Zynga's administrative expense also sharply increased leading to strong
losses.

------
waterlesscloud
I have no idea what the user stats are, only anecdotal evidence from friends.

But their aggressive monetization approach to their -ville games led everyone
I know to stop playing them. The games weren't fun, so burnout came fast.

That said, a fair number of my friends still play Words With Friends and/or
Scramble, though largely in their mobile app forms. I suspect these games do
not monetize very well.

------
debacle
It's built on a platform of sand (Facebook), and it's trying to monetize in
the completely wrong fashion, and it's trying to run the company like an AAA
studio when all it does is sell freemium web games.

------
samstave
Poor leadership, flimsy/parasitic business model, lack of long term engagement
path for users, chasing trends rather than creating them, PR failure.

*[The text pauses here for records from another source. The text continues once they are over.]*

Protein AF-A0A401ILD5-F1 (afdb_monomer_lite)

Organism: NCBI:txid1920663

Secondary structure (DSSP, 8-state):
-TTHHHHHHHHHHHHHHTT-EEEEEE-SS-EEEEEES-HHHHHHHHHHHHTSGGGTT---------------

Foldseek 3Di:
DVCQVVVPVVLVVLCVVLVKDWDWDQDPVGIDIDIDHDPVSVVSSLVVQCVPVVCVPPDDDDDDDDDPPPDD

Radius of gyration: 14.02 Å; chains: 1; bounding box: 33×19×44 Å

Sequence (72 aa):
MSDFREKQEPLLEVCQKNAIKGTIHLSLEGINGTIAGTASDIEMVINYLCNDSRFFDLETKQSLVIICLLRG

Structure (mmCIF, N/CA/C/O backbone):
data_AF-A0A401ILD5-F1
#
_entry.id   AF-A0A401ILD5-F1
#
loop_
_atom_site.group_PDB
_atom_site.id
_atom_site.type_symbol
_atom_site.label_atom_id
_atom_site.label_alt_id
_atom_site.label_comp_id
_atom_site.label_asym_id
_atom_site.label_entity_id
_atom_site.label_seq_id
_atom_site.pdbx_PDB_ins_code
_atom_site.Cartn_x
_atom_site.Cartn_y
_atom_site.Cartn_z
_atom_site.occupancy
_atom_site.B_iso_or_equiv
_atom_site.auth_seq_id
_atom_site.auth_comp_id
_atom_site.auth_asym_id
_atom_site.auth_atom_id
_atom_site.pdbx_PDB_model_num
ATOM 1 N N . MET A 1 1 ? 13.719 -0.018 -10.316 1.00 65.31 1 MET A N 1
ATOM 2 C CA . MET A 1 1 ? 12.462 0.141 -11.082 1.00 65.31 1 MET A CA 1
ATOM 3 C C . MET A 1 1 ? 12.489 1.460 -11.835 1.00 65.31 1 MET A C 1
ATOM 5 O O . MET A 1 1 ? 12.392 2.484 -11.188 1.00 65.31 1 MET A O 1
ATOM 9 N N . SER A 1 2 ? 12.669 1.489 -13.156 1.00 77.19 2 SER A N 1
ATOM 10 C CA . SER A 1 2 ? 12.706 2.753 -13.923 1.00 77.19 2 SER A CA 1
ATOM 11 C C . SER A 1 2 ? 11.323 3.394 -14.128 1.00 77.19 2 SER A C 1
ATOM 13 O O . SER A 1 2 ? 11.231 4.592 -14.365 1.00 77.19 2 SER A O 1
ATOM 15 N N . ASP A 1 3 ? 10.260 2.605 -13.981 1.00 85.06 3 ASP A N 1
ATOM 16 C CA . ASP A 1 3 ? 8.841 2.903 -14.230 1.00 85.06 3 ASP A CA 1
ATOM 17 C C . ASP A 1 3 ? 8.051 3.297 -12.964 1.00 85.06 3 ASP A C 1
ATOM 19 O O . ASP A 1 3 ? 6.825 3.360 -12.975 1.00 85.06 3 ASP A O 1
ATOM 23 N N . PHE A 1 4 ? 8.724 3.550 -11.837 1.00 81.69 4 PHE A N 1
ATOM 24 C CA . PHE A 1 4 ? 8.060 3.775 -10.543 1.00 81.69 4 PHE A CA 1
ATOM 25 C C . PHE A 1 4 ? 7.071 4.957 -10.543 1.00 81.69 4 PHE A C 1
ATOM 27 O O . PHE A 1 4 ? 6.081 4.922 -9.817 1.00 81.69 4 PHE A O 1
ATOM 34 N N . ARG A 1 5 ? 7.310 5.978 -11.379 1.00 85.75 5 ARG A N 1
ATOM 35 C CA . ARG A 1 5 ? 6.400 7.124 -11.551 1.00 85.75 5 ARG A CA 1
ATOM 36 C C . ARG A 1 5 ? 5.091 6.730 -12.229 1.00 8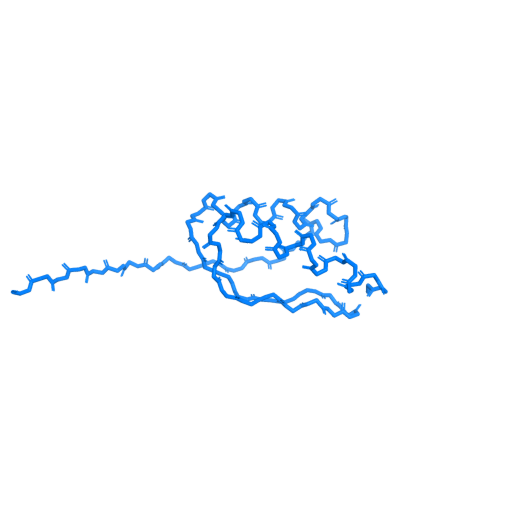5.75 5 ARG A C 1
ATOM 38 O O . ARG A 1 5 ? 4.037 7.167 -11.794 1.00 85.75 5 ARG A O 1
ATOM 45 N N . GLU A 1 6 ? 5.157 5.876 -13.247 1.00 89.81 6 GLU A N 1
ATOM 46 C CA . GLU A 1 6 ? 3.976 5.386 -13.975 1.00 89.81 6 GLU A CA 1
ATOM 47 C C . GLU A 1 6 ? 3.127 4.454 -13.103 1.00 89.81 6 GLU A C 1
ATOM 49 O O . GLU A 1 6 ? 1.916 4.366 -13.268 1.00 89.81 6 GLU A O 1
ATOM 54 N N . LYS A 1 7 ? 3.755 3.788 -12.130 1.00 89.75 7 LYS A N 1
ATOM 55 C CA . LYS A 1 7 ? 3.085 2.914 -11.159 1.00 89.75 7 LYS A CA 1
ATOM 56 C C . LYS A 1 7 ? 2.435 3.638 -9.989 1.00 89.75 7 LYS A C 1
ATOM 58 O O . LYS A 1 7 ? 1.586 3.048 -9.324 1.00 89.75 7 LYS A O 1
ATOM 63 N N . GLN A 1 8 ? 2.837 4.878 -9.715 1.00 92.19 8 GLN A N 1
ATOM 64 C CA . GLN A 1 8 ? 2.360 5.611 -8.547 1.00 92.19 8 GLN A CA 1
ATOM 65 C C . GLN A 1 8 ? 0.843 5.810 -8.588 1.00 92.19 8 GLN A C 1
ATOM 67 O O . GLN A 1 8 ? 0.171 5.573 -7.588 1.00 92.19 8 GLN A O 1
ATOM 72 N N . GLU A 1 9 ? 0.310 6.230 -9.730 1.00 95.38 9 GLU A N 1
ATOM 73 C CA . GLU A 1 9 ? -1.108 6.556 -9.879 1.00 95.38 9 GLU A CA 1
ATOM 74 C C . GLU A 1 9 ? -2.011 5.307 -9.841 1.00 95.38 9 GLU A C 1
ATOM 76 O O . GLU A 1 9 ? -2.906 5.273 -8.995 1.00 95.38 9 GLU A O 1
ATOM 81 N N . PRO A 1 10 ? -1.716 4.217 -10.579 1.00 95.75 10 PRO A N 1
ATOM 82 C CA . PRO A 1 10 ? -2.441 2.954 -10.437 1.00 95.75 10 PRO A CA 1
ATOM 83 C C . PRO A 1 10 ? -2.427 2.387 -9.010 1.00 95.75 10 PRO A C 1
ATOM 85 O O . PRO A 1 10 ? -3.453 1.934 -8.506 1.00 95.75 10 PRO A O 1
ATOM 88 N N . LEU A 1 11 ? -1.281 2.435 -8.320 1.00 95.88 11 LEU A N 1
ATOM 89 C CA . LEU A 1 11 ? -1.192 1.977 -6.931 1.00 95.88 11 LEU A CA 1
ATOM 90 C C . LEU A 1 11 ? -2.011 2.868 -5.988 1.00 95.88 11 LEU A C 1
ATOM 92 O O . LEU A 1 11 ? -2.666 2.368 -5.071 1.00 95.88 11 LEU A O 1
ATOM 96 N N . LEU A 1 12 ? -1.985 4.184 -6.205 1.00 96.69 12 LEU A N 1
ATOM 97 C CA . LEU A 1 12 ? -2.759 5.132 -5.414 1.00 96.69 12 LEU A CA 1
ATOM 98 C C . LEU A 1 12 ? -4.264 4.889 -5.571 1.00 96.69 12 LEU A C 1
ATOM 100 O O . LEU A 1 12 ? -4.970 4.885 -4.564 1.00 96.69 12 LEU A O 1
ATOM 104 N N . GLU A 1 13 ? -4.748 4.630 -6.786 1.00 97.81 13 GLU A N 1
ATOM 105 C CA . GLU A 1 13 ? -6.152 4.288 -7.039 1.00 97.81 13 GLU A CA 1
ATOM 106 C C . GLU A 1 13 ? -6.577 3.018 -6.294 1.00 97.81 13 GLU A C 1
ATOM 108 O O . GLU A 1 13 ? -7.632 2.997 -5.655 1.00 97.81 13 GLU A O 1
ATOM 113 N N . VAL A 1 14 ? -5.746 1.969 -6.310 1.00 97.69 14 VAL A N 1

Zynga is a company that is that high school most popular jock that hops in
front of all others and excels based on a small advantage in physique and
looks and personality and bullies the others out of the spotlight only to be
the 20-something failure who is realized as having stole al their charm from
observing others' talents and mimicing them - and ultimately winding up a
washed up meth head in modesto constantly claiming how great they would have
been.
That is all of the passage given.